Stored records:
··········

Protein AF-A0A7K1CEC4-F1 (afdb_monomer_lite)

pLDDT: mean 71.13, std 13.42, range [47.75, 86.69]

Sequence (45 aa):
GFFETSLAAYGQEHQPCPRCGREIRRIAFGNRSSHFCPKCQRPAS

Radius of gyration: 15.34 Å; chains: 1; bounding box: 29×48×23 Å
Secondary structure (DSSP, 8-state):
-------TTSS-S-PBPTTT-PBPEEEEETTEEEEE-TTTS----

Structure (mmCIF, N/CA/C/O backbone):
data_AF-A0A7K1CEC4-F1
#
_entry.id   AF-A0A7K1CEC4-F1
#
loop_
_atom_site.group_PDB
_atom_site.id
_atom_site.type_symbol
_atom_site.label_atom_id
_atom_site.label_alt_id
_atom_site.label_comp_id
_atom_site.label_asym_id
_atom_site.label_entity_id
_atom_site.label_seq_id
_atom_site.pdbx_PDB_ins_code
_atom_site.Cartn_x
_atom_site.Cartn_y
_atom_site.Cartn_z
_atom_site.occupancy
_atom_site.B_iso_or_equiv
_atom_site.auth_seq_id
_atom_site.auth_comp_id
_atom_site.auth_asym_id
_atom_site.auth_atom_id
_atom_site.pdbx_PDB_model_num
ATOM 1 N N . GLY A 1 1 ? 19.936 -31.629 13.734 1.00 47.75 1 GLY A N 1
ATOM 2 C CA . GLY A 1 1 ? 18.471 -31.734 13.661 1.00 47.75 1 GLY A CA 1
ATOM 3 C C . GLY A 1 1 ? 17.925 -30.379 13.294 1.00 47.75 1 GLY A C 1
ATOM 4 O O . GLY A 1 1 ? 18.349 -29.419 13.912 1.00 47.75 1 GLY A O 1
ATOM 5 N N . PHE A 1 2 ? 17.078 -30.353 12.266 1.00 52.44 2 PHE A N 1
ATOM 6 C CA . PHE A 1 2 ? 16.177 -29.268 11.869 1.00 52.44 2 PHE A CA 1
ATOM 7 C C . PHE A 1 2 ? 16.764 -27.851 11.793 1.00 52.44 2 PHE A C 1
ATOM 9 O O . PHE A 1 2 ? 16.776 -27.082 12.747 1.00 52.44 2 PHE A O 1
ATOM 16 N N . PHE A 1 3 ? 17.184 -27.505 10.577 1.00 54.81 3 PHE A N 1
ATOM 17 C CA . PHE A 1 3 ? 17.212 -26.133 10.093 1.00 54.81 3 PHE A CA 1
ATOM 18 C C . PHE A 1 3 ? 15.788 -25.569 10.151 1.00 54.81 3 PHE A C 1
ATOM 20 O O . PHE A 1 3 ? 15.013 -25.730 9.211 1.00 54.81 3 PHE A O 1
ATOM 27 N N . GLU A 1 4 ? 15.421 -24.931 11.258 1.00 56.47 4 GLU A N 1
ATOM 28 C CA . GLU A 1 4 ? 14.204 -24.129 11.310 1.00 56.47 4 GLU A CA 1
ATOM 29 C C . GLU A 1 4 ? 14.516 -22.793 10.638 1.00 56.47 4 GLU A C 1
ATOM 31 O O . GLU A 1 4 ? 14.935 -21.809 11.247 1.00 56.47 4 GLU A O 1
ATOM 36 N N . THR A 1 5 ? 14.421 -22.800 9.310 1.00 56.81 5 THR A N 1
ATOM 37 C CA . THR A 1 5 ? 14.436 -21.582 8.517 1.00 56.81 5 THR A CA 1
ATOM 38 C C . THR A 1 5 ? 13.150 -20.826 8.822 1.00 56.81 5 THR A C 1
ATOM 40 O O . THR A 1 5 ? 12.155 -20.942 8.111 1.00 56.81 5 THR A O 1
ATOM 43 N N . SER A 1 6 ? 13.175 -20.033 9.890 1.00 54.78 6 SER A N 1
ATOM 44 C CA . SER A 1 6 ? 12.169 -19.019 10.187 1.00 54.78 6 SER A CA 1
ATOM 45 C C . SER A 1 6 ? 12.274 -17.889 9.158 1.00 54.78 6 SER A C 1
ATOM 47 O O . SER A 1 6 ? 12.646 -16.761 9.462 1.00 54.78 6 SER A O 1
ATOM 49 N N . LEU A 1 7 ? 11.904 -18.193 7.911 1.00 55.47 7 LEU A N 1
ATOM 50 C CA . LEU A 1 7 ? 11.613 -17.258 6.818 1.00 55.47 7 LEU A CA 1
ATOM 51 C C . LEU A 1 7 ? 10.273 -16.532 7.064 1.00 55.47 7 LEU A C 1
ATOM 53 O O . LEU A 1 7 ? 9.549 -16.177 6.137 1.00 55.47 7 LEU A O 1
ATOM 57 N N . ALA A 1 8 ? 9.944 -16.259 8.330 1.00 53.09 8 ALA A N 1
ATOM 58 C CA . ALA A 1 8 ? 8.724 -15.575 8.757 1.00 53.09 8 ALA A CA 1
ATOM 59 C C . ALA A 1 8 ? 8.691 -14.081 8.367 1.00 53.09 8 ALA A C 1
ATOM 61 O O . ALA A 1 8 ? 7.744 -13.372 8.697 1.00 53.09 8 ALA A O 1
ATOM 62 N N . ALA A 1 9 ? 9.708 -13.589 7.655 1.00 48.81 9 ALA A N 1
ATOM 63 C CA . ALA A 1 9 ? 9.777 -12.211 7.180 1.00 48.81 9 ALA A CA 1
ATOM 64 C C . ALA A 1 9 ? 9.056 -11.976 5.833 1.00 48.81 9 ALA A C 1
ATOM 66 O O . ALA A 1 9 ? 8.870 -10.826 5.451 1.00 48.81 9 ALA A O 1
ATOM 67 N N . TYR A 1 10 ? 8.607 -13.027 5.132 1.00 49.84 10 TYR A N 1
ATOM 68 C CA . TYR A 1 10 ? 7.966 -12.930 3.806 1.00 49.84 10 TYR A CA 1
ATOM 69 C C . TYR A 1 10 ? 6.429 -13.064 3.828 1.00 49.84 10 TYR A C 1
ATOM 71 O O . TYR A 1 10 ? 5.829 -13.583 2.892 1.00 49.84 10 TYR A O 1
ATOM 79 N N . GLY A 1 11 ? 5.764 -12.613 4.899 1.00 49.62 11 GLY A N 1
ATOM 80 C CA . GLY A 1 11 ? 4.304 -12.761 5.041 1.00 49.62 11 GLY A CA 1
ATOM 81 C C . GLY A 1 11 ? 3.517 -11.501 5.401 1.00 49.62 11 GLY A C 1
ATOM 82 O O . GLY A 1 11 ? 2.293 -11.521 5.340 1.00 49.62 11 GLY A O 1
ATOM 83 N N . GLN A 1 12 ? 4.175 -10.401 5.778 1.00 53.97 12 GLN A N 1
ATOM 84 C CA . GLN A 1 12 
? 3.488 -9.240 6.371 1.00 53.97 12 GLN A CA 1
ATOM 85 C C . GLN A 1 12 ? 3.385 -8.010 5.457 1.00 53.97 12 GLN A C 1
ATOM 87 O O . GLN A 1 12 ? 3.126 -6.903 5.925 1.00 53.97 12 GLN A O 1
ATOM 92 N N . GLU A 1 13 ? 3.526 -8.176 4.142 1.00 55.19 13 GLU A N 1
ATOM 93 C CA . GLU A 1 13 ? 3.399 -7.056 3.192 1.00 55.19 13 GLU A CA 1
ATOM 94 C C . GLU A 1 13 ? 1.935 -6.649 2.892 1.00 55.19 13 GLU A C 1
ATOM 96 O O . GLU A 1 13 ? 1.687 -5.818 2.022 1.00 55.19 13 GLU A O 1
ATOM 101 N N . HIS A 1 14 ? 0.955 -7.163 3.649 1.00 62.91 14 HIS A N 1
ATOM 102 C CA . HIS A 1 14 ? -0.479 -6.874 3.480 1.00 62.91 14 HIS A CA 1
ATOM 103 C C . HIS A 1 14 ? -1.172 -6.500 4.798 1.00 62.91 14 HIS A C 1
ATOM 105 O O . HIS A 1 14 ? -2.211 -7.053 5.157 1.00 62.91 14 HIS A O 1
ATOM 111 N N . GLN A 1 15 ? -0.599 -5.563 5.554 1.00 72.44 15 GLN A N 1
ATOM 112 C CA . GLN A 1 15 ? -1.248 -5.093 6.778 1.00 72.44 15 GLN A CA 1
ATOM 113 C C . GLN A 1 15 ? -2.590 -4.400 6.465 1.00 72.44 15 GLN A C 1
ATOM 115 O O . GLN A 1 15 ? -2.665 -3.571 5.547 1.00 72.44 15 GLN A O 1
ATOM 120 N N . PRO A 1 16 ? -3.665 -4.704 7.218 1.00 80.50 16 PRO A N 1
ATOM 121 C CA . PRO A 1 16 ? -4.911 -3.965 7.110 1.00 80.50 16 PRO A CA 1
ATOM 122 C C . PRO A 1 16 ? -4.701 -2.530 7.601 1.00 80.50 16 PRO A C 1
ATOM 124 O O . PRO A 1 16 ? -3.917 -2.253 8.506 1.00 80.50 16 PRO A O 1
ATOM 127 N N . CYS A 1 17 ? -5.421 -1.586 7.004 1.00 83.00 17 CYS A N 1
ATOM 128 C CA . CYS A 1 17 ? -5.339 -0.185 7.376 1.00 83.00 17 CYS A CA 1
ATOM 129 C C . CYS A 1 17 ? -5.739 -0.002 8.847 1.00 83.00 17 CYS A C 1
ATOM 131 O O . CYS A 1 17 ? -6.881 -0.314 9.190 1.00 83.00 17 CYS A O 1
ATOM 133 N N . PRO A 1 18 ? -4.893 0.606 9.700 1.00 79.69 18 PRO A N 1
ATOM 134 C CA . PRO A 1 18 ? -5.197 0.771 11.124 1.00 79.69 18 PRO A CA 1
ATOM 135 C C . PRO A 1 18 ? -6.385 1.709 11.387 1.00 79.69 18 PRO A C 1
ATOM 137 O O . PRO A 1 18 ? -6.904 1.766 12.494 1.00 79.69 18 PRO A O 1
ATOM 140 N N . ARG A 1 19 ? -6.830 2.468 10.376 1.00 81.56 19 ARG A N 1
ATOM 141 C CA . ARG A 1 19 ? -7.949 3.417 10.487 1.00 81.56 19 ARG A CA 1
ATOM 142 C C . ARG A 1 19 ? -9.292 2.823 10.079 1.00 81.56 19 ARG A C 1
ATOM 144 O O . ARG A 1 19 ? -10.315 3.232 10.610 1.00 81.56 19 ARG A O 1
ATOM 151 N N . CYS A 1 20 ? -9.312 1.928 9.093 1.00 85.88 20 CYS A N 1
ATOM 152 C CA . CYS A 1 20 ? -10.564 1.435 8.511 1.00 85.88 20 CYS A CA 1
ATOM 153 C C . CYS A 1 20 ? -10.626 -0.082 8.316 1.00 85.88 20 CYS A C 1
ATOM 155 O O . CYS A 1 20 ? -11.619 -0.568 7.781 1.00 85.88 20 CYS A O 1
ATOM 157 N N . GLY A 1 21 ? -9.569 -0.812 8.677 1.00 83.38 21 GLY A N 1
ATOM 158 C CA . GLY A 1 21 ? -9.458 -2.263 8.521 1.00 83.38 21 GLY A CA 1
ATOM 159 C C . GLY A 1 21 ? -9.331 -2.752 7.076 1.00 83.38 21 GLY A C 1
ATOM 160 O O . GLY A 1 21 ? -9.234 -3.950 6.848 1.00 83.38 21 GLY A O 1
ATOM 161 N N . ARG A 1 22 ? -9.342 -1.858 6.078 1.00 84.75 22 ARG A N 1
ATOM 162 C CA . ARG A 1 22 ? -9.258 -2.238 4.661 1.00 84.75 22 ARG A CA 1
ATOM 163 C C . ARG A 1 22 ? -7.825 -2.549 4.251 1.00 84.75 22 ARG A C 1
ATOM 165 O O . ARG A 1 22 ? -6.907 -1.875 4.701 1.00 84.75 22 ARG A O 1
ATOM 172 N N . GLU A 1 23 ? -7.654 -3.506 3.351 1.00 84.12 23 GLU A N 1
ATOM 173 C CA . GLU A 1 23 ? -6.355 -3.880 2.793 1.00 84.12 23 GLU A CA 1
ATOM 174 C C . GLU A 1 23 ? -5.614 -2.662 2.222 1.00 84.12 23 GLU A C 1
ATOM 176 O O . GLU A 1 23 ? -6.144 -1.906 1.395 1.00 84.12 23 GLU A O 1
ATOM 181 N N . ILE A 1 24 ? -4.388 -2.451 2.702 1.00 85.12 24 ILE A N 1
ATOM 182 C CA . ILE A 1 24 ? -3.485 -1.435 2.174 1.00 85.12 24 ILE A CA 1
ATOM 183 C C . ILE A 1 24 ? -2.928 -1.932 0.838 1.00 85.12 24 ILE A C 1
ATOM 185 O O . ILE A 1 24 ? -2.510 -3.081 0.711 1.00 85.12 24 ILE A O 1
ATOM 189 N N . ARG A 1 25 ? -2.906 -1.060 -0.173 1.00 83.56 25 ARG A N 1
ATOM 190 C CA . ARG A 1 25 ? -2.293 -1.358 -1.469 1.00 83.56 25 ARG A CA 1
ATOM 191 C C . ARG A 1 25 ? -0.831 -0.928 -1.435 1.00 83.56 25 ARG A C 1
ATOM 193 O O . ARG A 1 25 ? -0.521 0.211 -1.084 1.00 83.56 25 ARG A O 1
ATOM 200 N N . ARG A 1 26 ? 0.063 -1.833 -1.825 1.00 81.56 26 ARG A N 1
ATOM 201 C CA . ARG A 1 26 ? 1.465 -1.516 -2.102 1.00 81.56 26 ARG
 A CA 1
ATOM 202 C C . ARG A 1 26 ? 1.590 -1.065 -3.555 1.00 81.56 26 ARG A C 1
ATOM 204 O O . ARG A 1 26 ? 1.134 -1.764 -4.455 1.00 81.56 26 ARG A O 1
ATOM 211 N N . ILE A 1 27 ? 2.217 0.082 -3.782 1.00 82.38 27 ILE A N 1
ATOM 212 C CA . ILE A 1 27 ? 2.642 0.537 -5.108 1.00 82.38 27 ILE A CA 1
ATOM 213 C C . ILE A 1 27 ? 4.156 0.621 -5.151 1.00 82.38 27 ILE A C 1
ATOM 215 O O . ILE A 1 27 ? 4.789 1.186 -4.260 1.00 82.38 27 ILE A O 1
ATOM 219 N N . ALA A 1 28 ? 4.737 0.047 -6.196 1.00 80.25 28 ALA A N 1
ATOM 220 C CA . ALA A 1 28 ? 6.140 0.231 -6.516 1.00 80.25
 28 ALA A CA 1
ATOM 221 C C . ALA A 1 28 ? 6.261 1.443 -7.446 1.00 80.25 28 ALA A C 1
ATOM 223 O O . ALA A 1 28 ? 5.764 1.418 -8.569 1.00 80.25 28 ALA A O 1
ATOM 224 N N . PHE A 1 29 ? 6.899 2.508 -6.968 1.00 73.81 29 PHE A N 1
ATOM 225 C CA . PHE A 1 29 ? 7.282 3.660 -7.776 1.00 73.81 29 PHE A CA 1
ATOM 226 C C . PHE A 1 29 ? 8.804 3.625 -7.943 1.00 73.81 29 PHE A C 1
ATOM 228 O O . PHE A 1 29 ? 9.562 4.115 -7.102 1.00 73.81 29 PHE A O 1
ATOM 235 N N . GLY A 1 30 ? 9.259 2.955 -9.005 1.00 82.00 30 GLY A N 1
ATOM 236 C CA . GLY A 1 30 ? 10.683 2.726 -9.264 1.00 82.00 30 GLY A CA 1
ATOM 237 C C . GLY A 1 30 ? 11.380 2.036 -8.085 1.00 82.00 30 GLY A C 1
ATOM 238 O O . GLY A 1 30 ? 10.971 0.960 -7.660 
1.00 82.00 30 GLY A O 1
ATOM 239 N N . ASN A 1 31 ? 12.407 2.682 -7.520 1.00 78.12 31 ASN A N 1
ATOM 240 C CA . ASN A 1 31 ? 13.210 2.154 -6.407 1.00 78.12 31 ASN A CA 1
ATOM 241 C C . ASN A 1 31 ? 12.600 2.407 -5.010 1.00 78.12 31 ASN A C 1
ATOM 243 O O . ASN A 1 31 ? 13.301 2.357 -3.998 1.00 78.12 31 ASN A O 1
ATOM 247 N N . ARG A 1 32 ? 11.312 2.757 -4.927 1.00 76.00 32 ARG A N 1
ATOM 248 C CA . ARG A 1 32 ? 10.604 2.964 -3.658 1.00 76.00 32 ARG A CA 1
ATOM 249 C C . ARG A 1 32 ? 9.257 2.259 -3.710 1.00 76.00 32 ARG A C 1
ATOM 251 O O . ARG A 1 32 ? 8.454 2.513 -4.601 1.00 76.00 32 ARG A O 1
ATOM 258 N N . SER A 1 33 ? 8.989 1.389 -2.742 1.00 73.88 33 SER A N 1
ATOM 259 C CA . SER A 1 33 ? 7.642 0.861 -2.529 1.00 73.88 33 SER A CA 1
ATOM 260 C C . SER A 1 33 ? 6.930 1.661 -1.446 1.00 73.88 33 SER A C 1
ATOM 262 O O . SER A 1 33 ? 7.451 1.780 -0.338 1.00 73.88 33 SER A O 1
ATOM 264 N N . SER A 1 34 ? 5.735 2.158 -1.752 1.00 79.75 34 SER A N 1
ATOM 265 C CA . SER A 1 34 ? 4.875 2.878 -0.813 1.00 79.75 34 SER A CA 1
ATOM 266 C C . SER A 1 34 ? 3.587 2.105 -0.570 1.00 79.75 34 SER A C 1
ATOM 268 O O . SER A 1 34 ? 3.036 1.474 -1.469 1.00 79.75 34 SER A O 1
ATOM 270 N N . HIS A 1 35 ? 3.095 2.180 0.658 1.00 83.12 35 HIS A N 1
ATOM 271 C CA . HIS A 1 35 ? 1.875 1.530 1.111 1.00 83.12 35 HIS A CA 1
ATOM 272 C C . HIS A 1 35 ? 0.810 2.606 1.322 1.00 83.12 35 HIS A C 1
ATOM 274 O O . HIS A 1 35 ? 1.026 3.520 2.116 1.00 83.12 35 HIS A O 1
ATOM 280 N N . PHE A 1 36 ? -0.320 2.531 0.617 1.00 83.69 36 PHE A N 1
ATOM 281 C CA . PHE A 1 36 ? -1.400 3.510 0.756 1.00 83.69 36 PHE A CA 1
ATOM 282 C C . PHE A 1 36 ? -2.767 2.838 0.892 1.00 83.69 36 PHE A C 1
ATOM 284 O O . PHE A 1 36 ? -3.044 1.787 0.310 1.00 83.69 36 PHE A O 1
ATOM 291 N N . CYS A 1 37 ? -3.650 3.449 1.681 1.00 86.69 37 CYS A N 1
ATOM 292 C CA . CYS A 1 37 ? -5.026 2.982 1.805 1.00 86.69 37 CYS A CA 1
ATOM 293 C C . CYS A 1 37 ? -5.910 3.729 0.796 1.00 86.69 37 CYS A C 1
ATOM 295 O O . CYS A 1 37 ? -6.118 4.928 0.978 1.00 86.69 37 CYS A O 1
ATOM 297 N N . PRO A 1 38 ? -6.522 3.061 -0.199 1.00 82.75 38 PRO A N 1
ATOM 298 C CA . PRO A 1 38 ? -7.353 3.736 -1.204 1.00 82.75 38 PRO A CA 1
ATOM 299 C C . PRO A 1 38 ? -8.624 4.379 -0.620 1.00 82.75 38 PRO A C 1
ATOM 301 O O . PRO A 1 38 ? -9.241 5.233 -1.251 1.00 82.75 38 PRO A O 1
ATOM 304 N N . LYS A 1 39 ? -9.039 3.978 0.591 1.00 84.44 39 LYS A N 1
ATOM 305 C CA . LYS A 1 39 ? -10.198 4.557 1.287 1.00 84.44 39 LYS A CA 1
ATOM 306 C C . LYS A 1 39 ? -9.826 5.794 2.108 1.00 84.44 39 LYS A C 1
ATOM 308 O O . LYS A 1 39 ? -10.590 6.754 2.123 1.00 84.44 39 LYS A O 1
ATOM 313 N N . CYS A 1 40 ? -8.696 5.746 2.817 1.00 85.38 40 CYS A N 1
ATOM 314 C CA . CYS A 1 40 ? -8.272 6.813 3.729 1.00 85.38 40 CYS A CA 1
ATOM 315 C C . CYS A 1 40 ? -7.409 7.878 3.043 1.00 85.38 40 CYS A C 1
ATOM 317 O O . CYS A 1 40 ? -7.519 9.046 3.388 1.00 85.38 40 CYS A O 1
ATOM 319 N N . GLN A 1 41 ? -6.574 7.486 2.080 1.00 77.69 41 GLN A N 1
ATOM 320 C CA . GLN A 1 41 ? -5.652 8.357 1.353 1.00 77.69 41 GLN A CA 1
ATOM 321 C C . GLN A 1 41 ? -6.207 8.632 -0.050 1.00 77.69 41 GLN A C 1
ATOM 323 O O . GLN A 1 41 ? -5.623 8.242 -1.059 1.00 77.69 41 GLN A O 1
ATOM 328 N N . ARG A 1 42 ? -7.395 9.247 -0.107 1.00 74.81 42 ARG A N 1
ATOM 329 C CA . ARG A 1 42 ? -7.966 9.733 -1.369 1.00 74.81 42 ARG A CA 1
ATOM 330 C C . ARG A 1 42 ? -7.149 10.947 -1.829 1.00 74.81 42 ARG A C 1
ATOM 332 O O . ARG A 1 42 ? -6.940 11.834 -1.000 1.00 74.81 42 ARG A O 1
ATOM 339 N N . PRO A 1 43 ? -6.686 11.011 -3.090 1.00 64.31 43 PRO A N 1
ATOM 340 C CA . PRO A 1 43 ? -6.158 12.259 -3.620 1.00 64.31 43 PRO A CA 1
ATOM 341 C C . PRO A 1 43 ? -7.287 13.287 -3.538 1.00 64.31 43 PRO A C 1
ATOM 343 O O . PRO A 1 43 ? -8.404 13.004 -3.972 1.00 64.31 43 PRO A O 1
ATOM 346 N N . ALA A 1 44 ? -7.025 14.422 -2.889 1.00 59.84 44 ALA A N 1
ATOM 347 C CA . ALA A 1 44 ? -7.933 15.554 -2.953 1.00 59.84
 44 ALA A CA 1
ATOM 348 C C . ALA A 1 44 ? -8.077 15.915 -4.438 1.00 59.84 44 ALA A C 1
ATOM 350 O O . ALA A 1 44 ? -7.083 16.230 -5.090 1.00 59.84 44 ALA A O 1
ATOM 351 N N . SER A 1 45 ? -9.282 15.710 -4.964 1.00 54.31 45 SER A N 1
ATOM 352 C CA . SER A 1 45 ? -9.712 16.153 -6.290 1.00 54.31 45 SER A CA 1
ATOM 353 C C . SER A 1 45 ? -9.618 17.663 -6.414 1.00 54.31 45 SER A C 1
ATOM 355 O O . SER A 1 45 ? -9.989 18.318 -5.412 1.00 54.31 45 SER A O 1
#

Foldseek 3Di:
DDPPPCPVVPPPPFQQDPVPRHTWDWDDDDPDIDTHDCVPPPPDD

··········

:: THE PROBLEM ::
Using the data above, reproduce exactly the lines between those holding "ATOM 163 C C" and "ATOM 191 C C", inclusive, and no others.

:: EXPECTED ANSWER ::
ATOM 163 C C . ARG A 1 22 ? -7.825 -2.549 4.251 1.00 84.75 22 ARG A C 1
ATOM 165 O O . ARG A 1 22 ? -6.907 -1.875 4.701 1.00 84.75 22 ARG A O 1
ATOM 172 N N . GLU A 1 23 ? -7.654 -3.506 3.351 1.00 84.12 23 GLU A N 1
ATOM 173 C CA . GLU A 1 23 ? -6.355 -3.880 2.793 1.00 84.12 23 GLU A CA 1
ATOM 174 C C . GLU A 1 23 ? -5.614 -2.662 2.222 1.00 84.12 23 GLU A C 1
ATOM 176 O O . GLU A 1 23 ? -6.144 -1.906 1.395 1.00 84.12 23 GLU A O 1
ATOM 181 N N . ILE A 1 24 ? -4.388 -2.451 2.702 1.00 85.12 24 ILE A N 1
ATOM 182 C CA . ILE A 1 24 ? -3.485 -1.435 2.174 1.00 85.12 24 ILE A CA 1
ATOM 183 C C . ILE A 1 24 ? -2.928 -1.932 0.838 1.00 85.12 24 ILE A C 1
ATOM 185 O O . ILE A 1 24 ? -2.510 -3.081 0.711 1.00 85.12 24 ILE A O 1
ATOM 189 N N . ARG A 1 25 ? -2.906 -1.060 -0.173 1.00 83.56 25 ARG A N 1
ATOM 190 C CA . ARG A 1 25 ? -2.293 -1.358 -1.469 1.00 83.56 25 ARG A CA 1
ATOM 191 C C . ARG A 1 25 ? -0.831 -0.928 -1.435 1.00 83.56 25 ARG A C 1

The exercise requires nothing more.